Mas isto não importa. O que me interessava — pelo menos naquele momento — era a conversa dos dois, no banco da frente.
Um era magrelinha, desses curvadinhos para a frente, vergado ao peso da vida. O outro parecia mais velho, mas era espigadinho. O cabelo ralo, mais grisalho do que o do companheiro.
No momento, quem falava era o espigadinho:
— Eu não cheguei a ver castanha, a não ser em vitrina, é lógico.

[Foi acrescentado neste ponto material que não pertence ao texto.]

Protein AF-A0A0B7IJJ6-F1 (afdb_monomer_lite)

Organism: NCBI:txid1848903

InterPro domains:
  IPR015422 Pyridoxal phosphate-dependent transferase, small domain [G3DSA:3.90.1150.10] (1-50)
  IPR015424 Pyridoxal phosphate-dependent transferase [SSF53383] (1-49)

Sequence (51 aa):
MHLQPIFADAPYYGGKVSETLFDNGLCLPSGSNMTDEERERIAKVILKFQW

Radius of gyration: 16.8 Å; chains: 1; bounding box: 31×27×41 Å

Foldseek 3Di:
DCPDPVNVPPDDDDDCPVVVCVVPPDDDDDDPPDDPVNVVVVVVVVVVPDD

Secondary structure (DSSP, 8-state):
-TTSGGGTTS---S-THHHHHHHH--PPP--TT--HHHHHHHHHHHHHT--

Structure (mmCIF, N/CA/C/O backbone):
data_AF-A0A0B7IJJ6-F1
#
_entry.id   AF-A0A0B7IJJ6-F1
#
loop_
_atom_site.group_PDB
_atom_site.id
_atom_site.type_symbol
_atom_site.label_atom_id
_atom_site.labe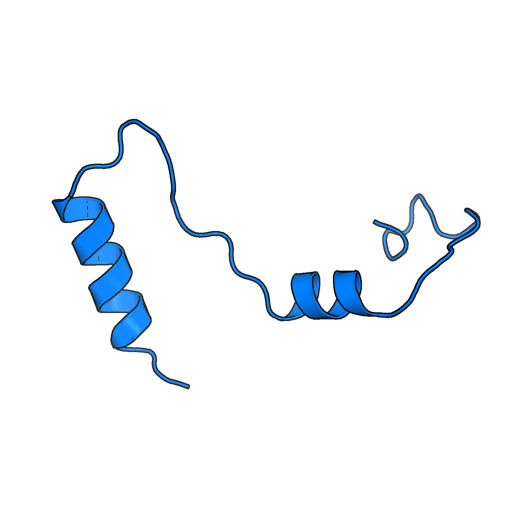l_alt_id
_atom_site.label_comp_id
_atom_site.label_asym_id
_atom_site.label_entity_id
_atom_site.label_seq_id
_atom_site.pdbx_PDB_ins_code
_atom_site.Cartn_x
_atom_site.Cartn_y
_atom_site.Cartn_z
_atom_s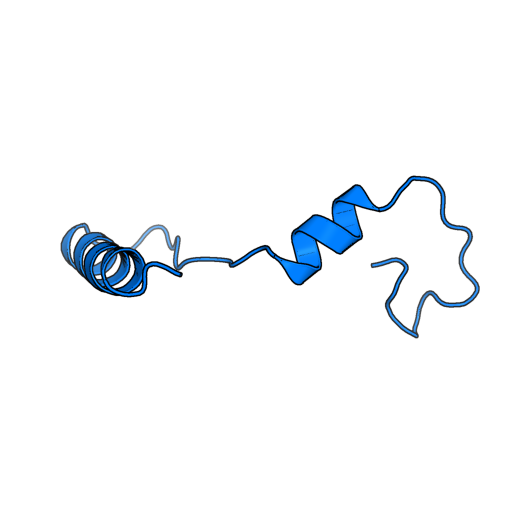ite.occupancy
_atom_site.B_iso_or_equiv
_atom_site.auth_seq_id
_atom_site.auth_comp_id
_atom_site.auth_asym_id
_atom_site.auth_atom_id
_atom_site.pdbx_PDB_model_num
ATOM 1 N N . MET A 1 1 ? 6.719 2.779 -9.687 1.00 93.12 1 MET A N 1
ATOM 2 C CA . MET A 1 1 ? 6.554 3.878 -10.670 1.00 93.12 1 MET A CA 1
ATOM 3 C C . MET A 1 1 ? 6.979 3.480 -12.070 1.00 93.12 1 MET A C 1
ATOM 5 O O . MET A 1 1 ? 6.359 3.958 -13.002 1.00 93.12 1 MET A O 1
ATOM 9 N N . HIS A 1 2 ? 7.990 2.625 -12.235 1.00 95.00 2 HIS A N 1
ATOM 10 C CA . HIS A 1 2 ? 8.510 2.199 -13.540 1.00 95.00 2 HIS A CA 1
ATOM 11 C C . HIS A 1 2 ? 7.470 1.566 -14.481 1.00 95.00 2 HIS A C 1
ATOM 13 O O . HIS A 1 2 ? 7.664 1.591 -15.684 1.00 95.00 2 HIS A O 1
ATOM 19 N N . LEU A 1 3 ? 6.350 1.057 -13.958 1.00 95.06 3 LEU A N 1
ATOM 20 C CA . LEU A 1 3 ? 5.224 0.564 -14.766 1.00 95.06 3 LEU A CA 1
ATOM 21 C C . LEU A 1 3 ? 4.252 1.660 -15.248 1.00 95.06 3 LEU A C 1
ATOM 23 O O . LEU A 1 3 ? 3.306 1.365 -15.971 1.00 95.06 3 LEU A O 1
ATOM 27 N N . GLN A 1 4 ? 4.420 2.914 -14.822 1.00 97.19 4 GLN A N 1
ATOM 28 C CA . GLN A 1 4 ? 3.523 4.001 -15.216 1.00 97.19 4 GLN A CA 1
ATOM 29 C C . GLN A 1 4 ? 3.865 4.488 -16.632 1.00 97.19 4 GLN A C 1
ATOM 31 O O . GLN A 1 4 ? 5.049 4.678 -16.916 1.00 97.19 4 GLN A O 1
ATOM 36 N N . PRO A 1 5 ? 2.872 4.785 -17.497 1.00 97.25 5 PRO A N 1
ATOM 37 C CA . PRO A 1 5 ? 3.115 5.148 -18.899 1.00 97.25 5 PRO A CA 1
ATOM 38 C C . PRO A 1 5 ? 4.074 6.326 -19.099 1.00 97.25 5 PRO A C 1
ATOM 40 O O . PRO A 1 5 ? 4.855 6.342 -20.042 1.00 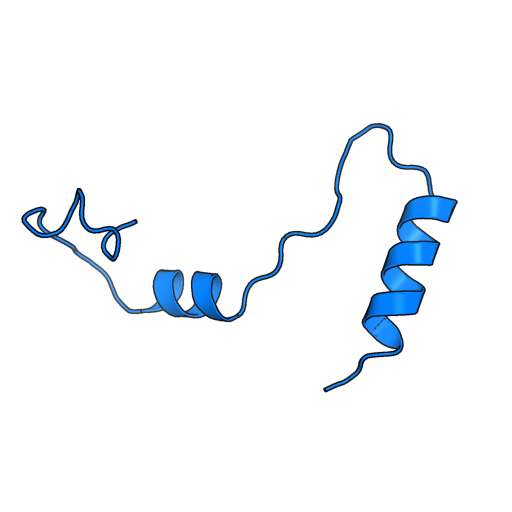97.25 5 PRO A O 1
ATOM 43 N N . ILE A 1 6 ? 4.059 7.296 -18.181 1.00 97.88 6 ILE A N 1
ATOM 44 C CA . ILE A 1 6 ? 4.944 8.467 -18.219 1.00 97.88 6 ILE A CA 1
ATOM 45 C C . ILE A 1 6 ? 6.438 8.116 -18.067 1.00 97.88 6 ILE A C 1
ATOM 47 O O . ILE A 1 6 ? 7.291 8.930 -18.402 1.00 97.88 6 ILE A O 1
ATOM 51 N N . PHE A 1 7 ? 6.764 6.913 -17.584 1.00 96.94 7 PHE A N 1
ATOM 52 C CA . PHE A 1 7 ? 8.134 6.432 -17.389 1.00 96.94 7 PHE A CA 1
ATOM 53 C C . PHE A 1 7 ? 8.522 5.294 -18.348 1.00 96.94 7 PHE A C 1
ATOM 55 O O . PHE A 1 7 ? 9.522 4.629 -18.097 1.00 96.94 7 PHE A O 1
ATOM 62 N N . ALA A 1 8 ? 7.775 5.070 -19.438 1.00 95.94 8 ALA A N 1
ATOM 63 C CA . ALA A 1 8 ? 8.003 3.944 -20.354 1.00 95.94 8 ALA A CA 1
ATOM 64 C C . ALA A 1 8 ? 9.424 3.899 -20.954 1.00 95.94 8 ALA A C 1
ATOM 66 O O . ALA A 1 8 ? 9.977 2.816 -21.124 1.00 95.94 8 ALA A O 1
ATOM 67 N N . ASP A 1 9 ? 10.024 5.064 -21.212 1.00 97.25 9 ASP A N 1
ATOM 68 C CA . ASP A 1 9 ? 11.363 5.181 -21.810 1.00 97.25 9 ASP A CA 1
ATOM 69 C C . ASP A 1 9 ? 12.482 5.398 -20.771 1.00 97.25 9 ASP A C 1
ATOM 71 O O . ASP A 1 9 ? 13.653 5.557 -21.124 1.00 97.25 9 ASP A O 1
ATOM 75 N N . ALA A 1 10 ? 12.148 5.440 -19.477 1.00 97.25 10 ALA A N 1
ATOM 76 C CA . ALA A 1 10 ? 13.132 5.648 -18.422 1.00 97.25 10 ALA A CA 1
ATOM 77 C C . ALA A 1 10 ? 13.860 4.331 -18.086 1.00 97.25 10 ALA A C 1
ATOM 79 O O . ALA A 1 10 ? 13.217 3.284 -17.970 1.00 97.25 10 ALA A O 1
ATOM 80 N N . PRO A 1 11 ? 15.189 4.349 -17.866 1.00 95.62 11 PRO A N 1
ATOM 81 C CA . PRO A 1 11 ? 15.905 3.153 -17.449 1.00 95.62 11 PRO A CA 1
ATOM 82 C C . PRO A 1 11 ? 15.416 2.694 -16.071 1.00 95.62 11 PRO A C 1
ATOM 84 O O . PRO A 1 11 ? 15.288 3.487 -15.135 1.00 95.62 11 PRO A O 1
ATOM 87 N N . TYR A 1 12 ? 15.176 1.393 -15.943 1.00 95.31 12 TYR A N 1
ATOM 88 C CA . TYR A 1 12 ? 14.753 0.756 -14.704 1.00 95.31 12 TYR A CA 1
ATOM 89 C C . TYR A 1 12 ? 15.798 -0.264 -14.252 1.00 95.31 12 TYR A C 1
ATOM 91 O O . TYR A 1 12 ? 16.284 -1.074 -15.040 1.00 95.31 12 TYR A O 1
ATOM 99 N N . TYR A 1 13 ? 16.111 -0.234 -12.959 1.00 95.12 13 TYR A N 1
ATOM 100 C CA . TYR A 1 13 ? 17.031 -1.161 -12.315 1.00 95.12 13 TYR A CA 1
ATOM 101 C C . TYR A 1 13 ? 16.352 -1.754 -11.087 1.00 95.12 13 TYR A C 1
ATOM 103 O O . TYR A 1 13 ? 15.783 -1.028 -10.271 1.00 95.12 13 TYR A O 1
ATOM 111 N N . GLY A 1 14 ? 16.435 -3.071 -10.941 1.00 93.12 14 GLY A N 1
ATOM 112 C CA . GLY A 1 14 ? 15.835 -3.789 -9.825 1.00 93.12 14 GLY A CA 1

— Eu vi! — disse o vergado: — Eu tenho um vizinho... o Alcides, você conhece. Aquele que a filha fugiu com um sargento da Aeronáutica!
— Ainda está com ele?
— As castanhas?
— Não. O sargento da Aeronáutica, inda tá com a filha dele?
— Não. Com ela está é o filho que ele fez. Mas eu dizia: o Alcides comprou castanhas com o 13º. Ele trabalha numa firma que paga certo.
— Estrangeira?
— Deve de ser. O Alcides me mandou seis castanhas.
— Você é que é feliz!
— Feliz nada. Tive que dar pra outro. Tenho sete filhos, seis castanhas ia causar "problema".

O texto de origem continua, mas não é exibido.